*PROMPT*:
Below are the records. State how many of their lines contain "Protein", with nothing else.

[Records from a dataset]
-----
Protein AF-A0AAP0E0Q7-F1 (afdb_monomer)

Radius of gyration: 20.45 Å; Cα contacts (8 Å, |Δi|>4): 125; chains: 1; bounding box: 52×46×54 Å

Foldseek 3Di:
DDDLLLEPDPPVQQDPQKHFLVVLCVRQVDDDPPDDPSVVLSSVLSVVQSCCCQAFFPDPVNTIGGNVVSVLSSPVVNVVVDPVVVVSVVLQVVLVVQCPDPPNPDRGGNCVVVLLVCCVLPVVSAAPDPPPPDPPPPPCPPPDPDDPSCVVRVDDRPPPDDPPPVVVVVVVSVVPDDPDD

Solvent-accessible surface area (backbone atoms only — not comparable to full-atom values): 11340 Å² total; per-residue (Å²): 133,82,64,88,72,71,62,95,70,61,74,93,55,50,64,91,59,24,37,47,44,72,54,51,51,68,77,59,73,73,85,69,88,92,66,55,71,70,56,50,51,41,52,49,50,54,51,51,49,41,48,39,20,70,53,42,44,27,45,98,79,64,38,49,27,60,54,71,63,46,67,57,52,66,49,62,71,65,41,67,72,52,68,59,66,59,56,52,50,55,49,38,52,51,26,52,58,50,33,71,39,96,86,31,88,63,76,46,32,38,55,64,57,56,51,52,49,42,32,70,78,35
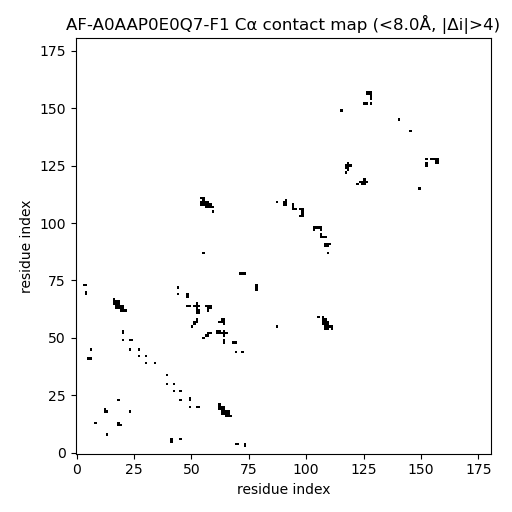,63,91,74,31,74,62,65,74,92,72,74,88,72,79,73,63,86,56,69,88,80,50,78,80,78,61,86,67,58,81,68,71,63,77,78,66,77,87,78,80,61,100,63,49,68,63,54,51,49,53,56,56,73,66,58,72,81,87,131

InterPro domains:
  IPR019557 Aminotransferase-like, plant mobile domain [PF10536] (16-179)
  IPR044824 Protein MAINTENANCE OF MERISTEMS-like [PTHR46033] (11-180)

Sequence (181 aa):
MFDTTGLPIPENNRTGGRIQIRQLSRWFPNLPNNVNDVEVQRYARAYILQLLGGTLFTDKSNNLVHITYLQFFEDFEAAGQYNRGSATLAHLYRQLCLADDIDGAEIAGPVILLQLWAWDRLPFLAPITGNVLRDDIIPNEELFPPPPFGHRWKHALETTGTSMHVLTKYREMIDMQAPDE

Mean predicted aligned error: 13.14 Å

Structure (mmCIF, N/CA/C/O backbone):
data_AF-A0AAP0E0Q7-F1
#
_entry.id   AF-A0AAP0E0Q7-F1
#
loop_
_atom_site.group_PDB
_atom_site.id
_atom_site.type_symbol
_atom_site.label_atom_id
_atom_site.label_alt_id
_atom_site.label_comp_id
_atom_site.label_asym_id
_atom_site.label_entity_id
_atom_site.label_seq_id
_atom_site.pdbx_PDB_ins_code
_atom_site.Cartn_x
_atom_site.Cartn_y
_atom_site.Cartn_z
_atom_site.occupancy
_atom_site.B_iso_or_equiv
_atom_site.auth_seq_id
_atom_site.auth_comp_id
_atom_site.auth_asym_id
_atom_site.auth_atom_id
_atom_site.pdbx_PDB_model_num
ATOM 1 N N . MET A 1 1 ? -22.906 15.285 15.900 1.00 33.16 1 MET A N 1
ATOM 2 C CA . MET A 1 1 ? -23.166 14.232 14.900 1.00 33.16 1 MET A CA 1
ATOM 3 C C . MET A 1 1 ? -21.819 13.587 14.632 1.00 33.16 1 MET A C 1
ATOM 5 O O . MET A 1 1 ? -20.917 14.302 14.221 1.00 33.16 1 MET A O 1
ATOM 9 N N . PHE A 1 2 ? -21.614 12.344 15.068 1.00 34.12 2 PHE A N 1
ATOM 10 C CA . PHE A 1 2 ? -20.310 11.682 14.976 1.00 34.12 2 PHE A CA 1
ATOM 11 C C . PHE A 1 2 ? -20.021 11.365 13.510 1.00 34.12 2 PHE A C 1
ATOM 13 O O . PHE A 1 2 ? -20.839 10.722 12.858 1.00 34.12 2 PHE A O 1
ATOM 20 N N . ASP A 1 3 ? -18.888 11.842 12.998 1.00 48.09 3 ASP A N 1
ATOM 21 C CA . ASP A 1 3 ? -18.411 11.461 11.673 1.00 48.09 3 ASP A CA 1
ATOM 22 C C . ASP A 1 3 ? -18.218 9.939 11.640 1.00 48.09 3 ASP A C 1
ATOM 24 O O . ASP A 1 3 ? -17.474 9.375 12.446 1.00 48.09 3 ASP A O 1
ATOM 28 N N . THR A 1 4 ? -18.867 9.285 10.680 1.00 51.94 4 THR A N 1
ATOM 29 C CA . THR A 1 4 ? -18.895 7.827 10.433 1.00 51.94 4 THR A CA 1
ATOM 30 C C . THR A 1 4 ? -17.519 7.179 10.250 1.00 51.94 4 THR A C 1
ATOM 32 O O . THR A 1 4 ? -17.387 5.966 10.210 1.00 51.94 4 THR A O 1
ATOM 35 N N . THR A 1 5 ? -16.455 7.975 10.186 1.00 58.09 5 THR A N 1
ATOM 36 C CA . THR A 1 5 ? -15.074 7.499 10.050 1.00 58.09 5 THR A CA 1
ATOM 37 C C . THR A 1 5 ? -14.395 7.189 11.381 1.00 58.09 5 THR A C 1
ATOM 39 O O . THR A 1 5 ? -13.306 6.612 11.401 1.00 58.09 5 THR A O 1
ATOM 42 N N . GLY A 1 6 ? -14.990 7.608 12.502 1.00 61.06 6 GLY A N 1
ATOM 43 C CA . GLY A 1 6 ? -14.421 7.434 13.831 1.00 61.06 6 GLY A CA 1
ATOM 44 C C . GLY A 1 6 ? -13.121 8.205 14.066 1.00 61.06 6 GLY A C 1
ATOM 45 O O . GLY A 1 6 ? -12.644 8.169 15.188 1.00 61.06 6 GLY A O 1
ATOM 46 N N . LEU A 1 7 ? -12.549 8.915 13.088 1.00 65.12 7 LEU A N 1
ATOM 47 C CA . LEU A 1 7 ? -11.325 9.707 13.231 1.00 65.12 7 LEU A CA 1
ATOM 48 C C . LEU A 1 7 ? -11.681 11.178 13.517 1.00 65.12 7 LEU A C 1
ATOM 50 O O . LEU A 1 7 ? -12.509 11.740 12.801 1.00 65.12 7 LEU A O 1
ATOM 54 N N . PRO A 1 8 ? -11.052 11.842 14.506 1.00 62.78 8 PRO A N 1
ATOM 55 C CA . PRO A 1 8 ? -11.213 13.275 14.731 1.00 62.78 8 PRO A CA 1
ATOM 56 C C . PRO A 1 8 ? -10.447 14.053 13.652 1.00 62.78 8 PRO A C 1
ATOM 58 O O . PRO A 1 8 ? -9.365 14.581 13.895 1.00 62.78 8 PRO A O 1
ATOM 61 N N . ILE A 1 9 ? -10.981 14.077 12.432 1.00 63.12 9 ILE A N 1
ATOM 62 C CA . ILE A 1 9 ? -10.415 14.832 11.313 1.00 63.12 9 ILE A CA 1
ATOM 63 C C . ILE A 1 9 ? -11.002 16.245 11.373 1.00 63.12 9 ILE A C 1
ATOM 65 O O . ILE A 1 9 ? -12.206 16.398 11.167 1.00 63.12 9 ILE A O 1
ATOM 69 N N . PRO A 1 10 ? -10.200 17.291 11.626 1.00 63.06 10 PRO A N 1
ATOM 70 C CA . PRO A 1 10 ? -10.695 18.659 11.600 1.00 63.06 10 PRO A CA 1
ATOM 71 C C . PRO A 1 10 ? -11.170 19.024 10.183 1.00 63.06 10 PRO A C 1
ATOM 73 O O . PRO A 1 10 ? -10.430 18.840 9.216 1.00 63.06 10 PRO A O 1
ATOM 76 N N . GLU A 1 11 ? -12.392 19.547 10.059 1.00 59.88 11 GLU A N 1
ATOM 77 C CA . GLU A 1 11 ? -13.052 19.913 8.789 1.00 59.88 11 GLU A CA 1
ATOM 78 C C . GLU A 1 11 ? -12.183 20.806 7.882 1.00 59.88 11 GLU A C 1
ATOM 80 O O . GLU A 1 11 ? -12.148 20.634 6.666 1.00 59.88 11 GLU A O 1
ATOM 85 N N . ASN A 1 12 ? -11.402 21.709 8.479 1.00 59.44 12 ASN A N 1
ATOM 86 C CA . ASN A 1 12 ? -10.489 22.632 7.794 1.00 59.44 12 ASN A CA 1
ATOM 87 C C . ASN A 1 12 ? -9.276 21.959 7.122 1.00 59.44 12 ASN A C 1
ATOM 89 O O . ASN A 1 12 ? -8.548 22.622 6.388 1.00 59.44 12 ASN A O 1
ATOM 93 N N . ASN A 1 13 ? -9.057 20.664 7.353 1.00 59.16 13 ASN A N 1
ATOM 94 C CA . ASN A 1 13 ? -7.983 19.885 6.737 1.00 59.16 13 ASN A CA 1
ATOM 95 C C . ASN A 1 13 ? -8.469 18.967 5.601 1.00 59.16 13 ASN A C 1
ATOM 97 O O . ASN A 1 13 ? -7.685 18.184 5.062 1.00 59.16 13 ASN A O 1
ATOM 101 N N . ARG A 1 14 ? -9.754 19.049 5.228 1.00 62.72 14 ARG A N 1
ATOM 102 C CA . ARG A 1 14 ? -10.345 18.285 4.124 1.00 62.72 14 ARG A CA 1
ATOM 103 C C . ARG A 1 14 ? -10.272 19.096 2.831 1.00 62.72 14 ARG A C 1
ATOM 105 O O . ARG A 1 14 ? -11.158 19.894 2.539 1.00 62.72 14 ARG A O 1
ATOM 112 N N . THR A 1 15 ? -9.259 18.856 2.002 1.00 64.56 15 THR A N 1
ATOM 113 C CA . THR A 1 15 ? -9.219 19.437 0.649 1.00 64.56 15 THR A CA 1
ATOM 114 C C . THR A 1 15 ? -9.943 
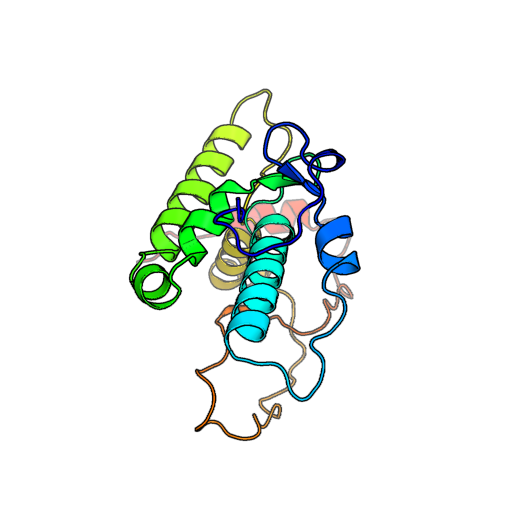18.499 -0.312 1.00 64.56 15 THR A C 1
ATOM 116 O O . THR A 1 15 ? -9.377 17.499 -0.747 1.00 64.56 15 THR A O 1
ATOM 119 N N . GLY A 1 16 ? -11.218 18.777 -0.608 1.00 68.62 16 GLY A N 1
ATOM 120 C CA . GLY A 1 16 ? -12.008 17.996 -1.573 1.00 68.62 16 GLY A CA 1
ATOM 121 C C . GLY A 1 16 ? -12.172 16.515 -1.201 1.00 68.62 16 GLY A C 1
ATOM 122 O O . GLY A 1 16 ? -12.072 15.654 -2.068 1.00 68.62 16 GLY A O 1
ATOM 123 N N . GLY A 1 17 ? -12.343 16.204 0.089 1.00 74.75 17 GLY A N 1
ATOM 124 C CA . GLY A 1 17 ? -12.438 14.818 0.572 1.00 74.75 17 GLY A CA 1
ATOM 125 C C . GLY A 1 17 ? -11.090 14.097 0.704 1.00 74.75 17 GLY A C 1
ATOM 126 O O . GLY A 1 17 ? -11.048 12.879 0.866 1.00 74.75 17 GLY A O 1
ATOM 127 N N . ARG A 1 18 ? -9.972 14.825 0.649 1.00 74.25 18 ARG A N 1
ATOM 128 C CA . ARG A 1 18 ? -8.621 14.281 0.828 1.00 74.25 18 ARG A CA 1
ATOM 129 C C . ARG A 1 18 ? -7.980 14.820 2.103 1.00 74.25 18 ARG A C 1
ATOM 131 O O . ARG A 1 18 ? -8.226 15.963 2.482 1.00 74.25 18 ARG A O 1
ATOM 138 N N . ILE A 1 19 ? -7.146 14.000 2.735 1.00 78.44 19 ILE A N 1
ATOM 139 C CA . ILE A 1 19 ? -6.367 14.343 3.932 1.00 78.44 19 ILE A CA 1
ATOM 140 C C . ILE A 1 19 ? -4.886 14.197 3.617 1.00 78.44 19 ILE A C 1
ATOM 142 O O . ILE A 1 19 ? -4.488 13.310 2.863 1.00 78.44 19 ILE A O 1
ATOM 146 N N . GLN A 1 20 ? -4.061 15.049 4.222 1.00 78.00 20 GLN A N 1
ATOM 147 C CA . GLN A 1 20 ? -2.616 14.914 4.127 1.00 78.00 20 GLN A CA 1
ATOM 148 C C . GLN A 1 20 ? -2.096 13.759 4.997 1.00 78.00 20 GLN A C 1
ATOM 150 O O . GLN A 1 20 ? -2.306 13.747 6.208 1.00 78.00 20 GLN A O 1
ATOM 155 N N . ILE A 1 21 ? -1.333 12.832 4.416 1.00 78.00 21 ILE A N 1
ATOM 156 C CA . ILE A 1 21 ? -0.729 11.690 5.129 1.00 78.00 21 ILE A CA 1
ATOM 157 C C . ILE A 1 21 ? 0.151 12.173 6.291 1.00 78.00 21 ILE A C 1
ATOM 159 O O . ILE A 1 21 ? 0.103 11.620 7.387 1.00 78.00 21 ILE A O 1
ATOM 163 N N . ARG A 1 22 ? 0.883 13.279 6.099 1.00 77.00 22 ARG A N 1
ATOM 164 C CA . ARG A 1 22 ? 1.690 13.910 7.159 1.00 77.00 22 ARG A CA 1
ATOM 165 C C . ARG A 1 22 ? 0.861 14.333 8.375 1.00 77.00 22 ARG A C 1
ATOM 167 O O . ARG A 1 22 ? 1.366 14.315 9.494 1.00 77.00 22 ARG A O 1
ATOM 174 N N . GLN A 1 23 ? -0.393 14.730 8.167 1.00 77.31 23 GLN A N 1
ATOM 175 C CA . GLN A 1 23 ? -1.288 15.096 9.263 1.00 77.31 23 GLN A CA 1
ATOM 176 C C . GLN A 1 23 ? -1.784 13.860 10.015 1.00 77.31 23 GLN A C 1
ATOM 178 O O . GLN A 1 23 ? -1.806 13.884 11.242 1.00 77.31 23 GLN A O 1
ATOM 183 N N . LEU A 1 24 ? -2.075 12.762 9.307 1.00 76.62 24 LEU A N 1
ATOM 184 C CA . LEU A 1 24 ? -2.411 11.470 9.920 1.00 76.62 24 LEU A CA 1
ATOM 185 C C . LEU A 1 24 ? -1.314 10.993 10.877 1.00 76.62 24 LEU A C 1
ATOM 187 O O . LEU A 1 24 ? -1.612 10.687 12.029 1.00 76.62 24 LEU A O 1
ATOM 191 N N . SER A 1 25 ? -0.048 11.031 10.457 1.00 75.50 25 SER A N 1
ATOM 192 C CA . SER A 1 25 ? 1.073 10.637 11.326 1.00 75.50 25 SER A CA 1
ATOM 193 C C . SER A 1 25 ? 1.233 11.548 12.548 1.00 75.50 25 SER A C 1
ATOM 195 O O . SER A 1 25 ? 1.706 11.111 13.593 1.00 75.50 25 SER A O 1
ATOM 197 N N . ARG A 1 26 ? 0.823 12.819 12.445 1.00 79.44 26 ARG A N 1
ATOM 198 C CA . ARG A 1 26 ? 0.853 13.768 13.566 1.00 79.44 26 ARG A CA 1
ATOM 199 C C . ARG A 1 26 ? -0.288 13.540 14.559 1.00 79.44 26 ARG A C 1
ATOM 201 O O . ARG A 1 26 ? -0.094 13.770 15.748 1.00 79.44 26 ARG A O 1
ATOM 208 N N . TRP A 1 27 ? -1.461 13.124 14.086 1.00 77.12 27 TRP A N 1
ATOM 209 C CA . TRP A 1 27 ? -2.614 12.823 14.940 1.00 77.12 27 TRP A CA 1
ATOM 210 C C . TRP A 1 27 ? -2.517 11.448 15.605 1.00 77.12 27 TRP A C 1
ATOM 212 O O . TRP A 1 27 ? -3.028 11.280 16.708 1.00 77.12 27 TRP A O 1
ATOM 222 N N . PHE A 1 28 ? -1.821 10.499 14.976 1.00 76.56 28 PHE A N 1
ATOM 223 C CA . PHE A 1 28 ? -1.669 9.125 15.461 1.00 76.56 28 PHE A CA 1
ATOM 224 C C . PHE A 1 28 ? -0.191 8.717 15.569 1.00 76.56 28 PHE A C 1
ATOM 226 O O . PHE A 1 28 ? 0.239 7.804 14.867 1.00 76.56 28 PHE A O 1
ATOM 233 N N . PRO A 1 29 ? 0.612 9.382 16.425 1.00 74.19 29 PRO A N 1
ATOM 234 C CA . PRO A 1 29 ? 2.049 9.131 16.488 1.00 74.19 29 PRO A CA 1
ATOM 235 C C . PRO A 1 29 ? 2.384 7.770 17.107 1.00 74.19 29 PRO A C 1
ATOM 237 O O . PRO A 1 29 ? 3.244 7.076 16.586 1.00 74.19 29 PRO A O 1
ATOM 240 N N . ASN A 1 30 ? 1.718 7.390 18.204 1.00 77.81 30 ASN A N 1
ATOM 241 C CA . ASN A 1 30 ? 1.910 6.116 18.899 1.00 77.81 30 ASN A CA 1
ATOM 242 C C . ASN A 1 30 ? 0.611 5.687 19.587 1.00 77.81 30 ASN A C 1
ATOM 244 O O . ASN A 1 30 ? -0.138 6.539 20.076 1.00 77.81 30 ASN A O 1
ATOM 248 N N . LEU A 1 31 ? 0.371 4.376 19.644 1.00 78.56 31 LEU A N 1
ATOM 249 C CA . LEU A 1 31 ? -0.724 3.787 20.411 1.00 78.56 31 LEU A CA 1
ATOM 250 C C . LEU A 1 31 ? -0.341 3.768 21.906 1.00 78.56 31 LEU A C 1
ATOM 252 O O . LEU A 1 31 ? 0.685 3.176 22.246 1.00 78.56 31 LEU A O 1
ATOM 256 N N . PRO A 1 32 ? -1.108 4.408 22.806 1.00 78.81 32 PRO A N 1
ATOM 257 C CA . PRO A 1 32 ? -0.865 4.323 24.244 1.00 78.81 32 PRO A CA 1
ATOM 258 C C . PRO A 1 32 ? -1.072 2.898 24.774 1.00 78.81 32 PRO A C 1
ATOM 260 O O . PRO A 1 32 ? -1.925 2.161 24.283 1.00 78.81 32 PRO A O 1
ATOM 263 N N . ASN A 1 33 ? -0.352 2.529 25.835 1.00 73.06 33 ASN A N 1
ATOM 264 C CA . ASN A 1 33 ? -0.631 1.292 26.566 1.00 73.06 33 ASN A CA 1
ATOM 265 C C . ASN A 1 33 ? -1.954 1.460 27.337 1.00 73.06 33 ASN A C 1
ATOM 267 O O . ASN A 1 33 ? -2.127 2.484 27.995 1.00 73.06 33 ASN A O 1
ATOM 271 N N . ASN A 1 34 ? -2.845 0.458 27.293 1.00 77.38 34 ASN A N 1
ATOM 272 C CA . ASN A 1 34 ? -4.185 0.455 27.917 1.00 77.38 34 ASN A CA 1
ATOM 273 C C . ASN A 1 34 ? -5.275 1.257 27.169 1.00 77.38 34 ASN A C 1
ATOM 275 O O . ASN A 1 34 ? -5.979 2.081 27.752 1.00 77.38 34 ASN A O 1
ATOM 279 N N . VAL A 1 35 ? -5.408 1.020 25.864 1.00 80.31 35 VAL A N 1
ATOM 280 C CA . VAL A 1 35 ? -6.497 1.557 25.035 1.00 80.31 35 VAL A CA 1
ATOM 281 C C . VAL A 1 35 ? -7.614 0.532 24.841 1.00 80.31 35 VAL A C 1
ATOM 283 O O . VAL A 1 35 ? -7.353 -0.658 24.697 1.00 80.31 35 VAL A O 1
ATOM 286 N N . ASN A 1 36 ? -8.860 1.005 24.795 1.00 85.19 36 ASN A N 1
ATOM 287 C CA . ASN A 1 36 ? -10.022 0.166 24.495 1.00 85.19 36 ASN A CA 1
ATOM 288 C C . ASN A 1 36 ? -10.047 -0.222 23.006 1.00 85.19 36 ASN A C 1
ATOM 290 O O . ASN A 1 36 ? -9.525 0.511 22.163 1.00 85.19 36 ASN A O 1
ATOM 294 N N . ASP A 1 37 ? -10.757 -1.299 22.664 1.00 82.44 37 ASP A N 1
ATOM 295 C CA . ASP A 1 37 ? -10.851 -1.826 21.291 1.00 82.44 37 ASP A CA 1
ATOM 296 C C . ASP A 1 37 ? -11.277 -0.776 20.253 1.00 82.44 37 ASP A C 1
ATOM 298 O O . ASP A 1 37 ? -10.791 -0.767 19.124 1.00 82.44 37 ASP A O 1
ATOM 302 N N . VAL A 1 38 ? -12.138 0.169 20.641 1.00 81.75 38 VAL A N 1
ATOM 303 C CA . VAL A 1 38 ? -12.585 1.276 19.776 1.00 81.75 38 VAL A CA 1
ATOM 304 C C . VAL A 1 38 ? -11.426 2.198 19.381 1.00 81.75 38 VAL A C 1
ATOM 306 O O . VAL A 1 38 ? -11.323 2.611 18.224 1.00 81.75 38 VAL A O 1
ATOM 309 N N . GLU A 1 39 ? -10.529 2.506 20.319 1.00 80.44 39 GLU A N 1
ATOM 310 C CA . GLU A 1 39 ? -9.339 3.315 20.043 1.00 80.44 39 GLU A CA 1
ATOM 311 C C . GLU A 1 39 ? -8.317 2.506 19.237 1.00 80.44 39 GLU A C 1
ATOM 313 O O . GLU A 1 39 ? -7.748 3.028 18.282 1.00 80.44 39 GLU A O 1
ATOM 318 N N . VAL A 1 40 ? -8.151 1.209 19.520 1.00 83.81 40 VAL A N 1
ATOM 319 C CA . VAL A 1 40 ? -7.301 0.320 18.705 1.00 83.81 40 VAL A CA 1
ATOM 320 C C . VAL A 1 40 ? -7.766 0.314 17.249 1.00 83.81 40 VAL A C 1
ATOM 322 O O . VAL A 1 40 ? -6.969 0.544 16.339 1.00 83.81 40 VAL A O 1
ATOM 325 N N . GLN A 1 41 ? -9.067 0.134 17.014 1.00 82.81 41 GLN A N 1
ATOM 326 C CA . GLN A 1 41 ? -9.650 0.180 15.676 1.00 82.81 41 GLN A CA 1
ATOM 327 C C . GLN A 1 41 ? -9.442 1.540 15.001 1.00 82.81 41 GLN A C 1
ATOM 329 O O . GLN A 1 41 ? -9.139 1.598 13.811 1.00 82.81 41 GLN A O 1
ATOM 334 N N . ARG A 1 42 ? -9.568 2.648 15.740 1.00 81.81 42 ARG A N 1
ATOM 335 C CA . ARG A 1 42 ? -9.304 3.997 15.219 1.00 81.81 42 ARG A CA 1
ATOM 336 C C . ARG A 1 42 ? -7.857 4.148 14.743 1.00 81.81 42 ARG A C 1
ATOM 338 O O . ARG A 1 42 ? -7.633 4.606 13.622 1.00 81.81 42 ARG A O 1
ATOM 345 N N . TYR A 1 43 ? -6.889 3.739 15.558 1.00 83.38 43 TYR A N 1
ATOM 346 C CA . TYR A 1 43 ? -5.473 3.776 15.191 1.00 83.38 43 TYR A CA 1
ATOM 347 C C . TYR A 1 43 ? -5.163 2.837 14.020 1.00 83.38 43 TYR A C 1
ATOM 349 O O . TYR A 1 43 ? -4.433 3.223 13.108 1.00 83.38 43 TYR A O 1
ATOM 357 N N . ALA A 1 44 ? -5.772 1.649 13.980 1.00 84.94 44 ALA A N 1
ATOM 358 C CA . ALA A 1 44 ? -5.642 0.724 12.859 1.00 84.94 44 ALA A CA 1
ATOM 359 C C . ALA A 1 44 ? -6.164 1.337 11.547 1.00 84.94 44 ALA A C 1
ATOM 361 O O . ALA A 1 44 ? -5.479 1.269 10.528 1.00 84.94 44 ALA A O 1
ATOM 362 N N . ARG A 1 45 ? -7.331 2.004 11.567 1.00 85.00 45 ARG A N 1
ATOM 363 C CA . ARG A 1 45 ? -7.880 2.721 10.397 1.00 85.00 45 ARG A CA 1
ATOM 364 C C . ARG A 1 45 ? -6.926 3.813 9.911 1.00 85.00 45 ARG A C 1
ATOM 366 O O . ARG A 1 45 ? -6.667 3.897 8.713 1.00 85.00 45 ARG A O 1
ATOM 373 N N . ALA A 1 46 ? -6.376 4.620 10.821 1.00 83.25 46 ALA A N 1
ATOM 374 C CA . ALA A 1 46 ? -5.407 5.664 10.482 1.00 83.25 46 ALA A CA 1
-----
*TASK SOLUTION*:
2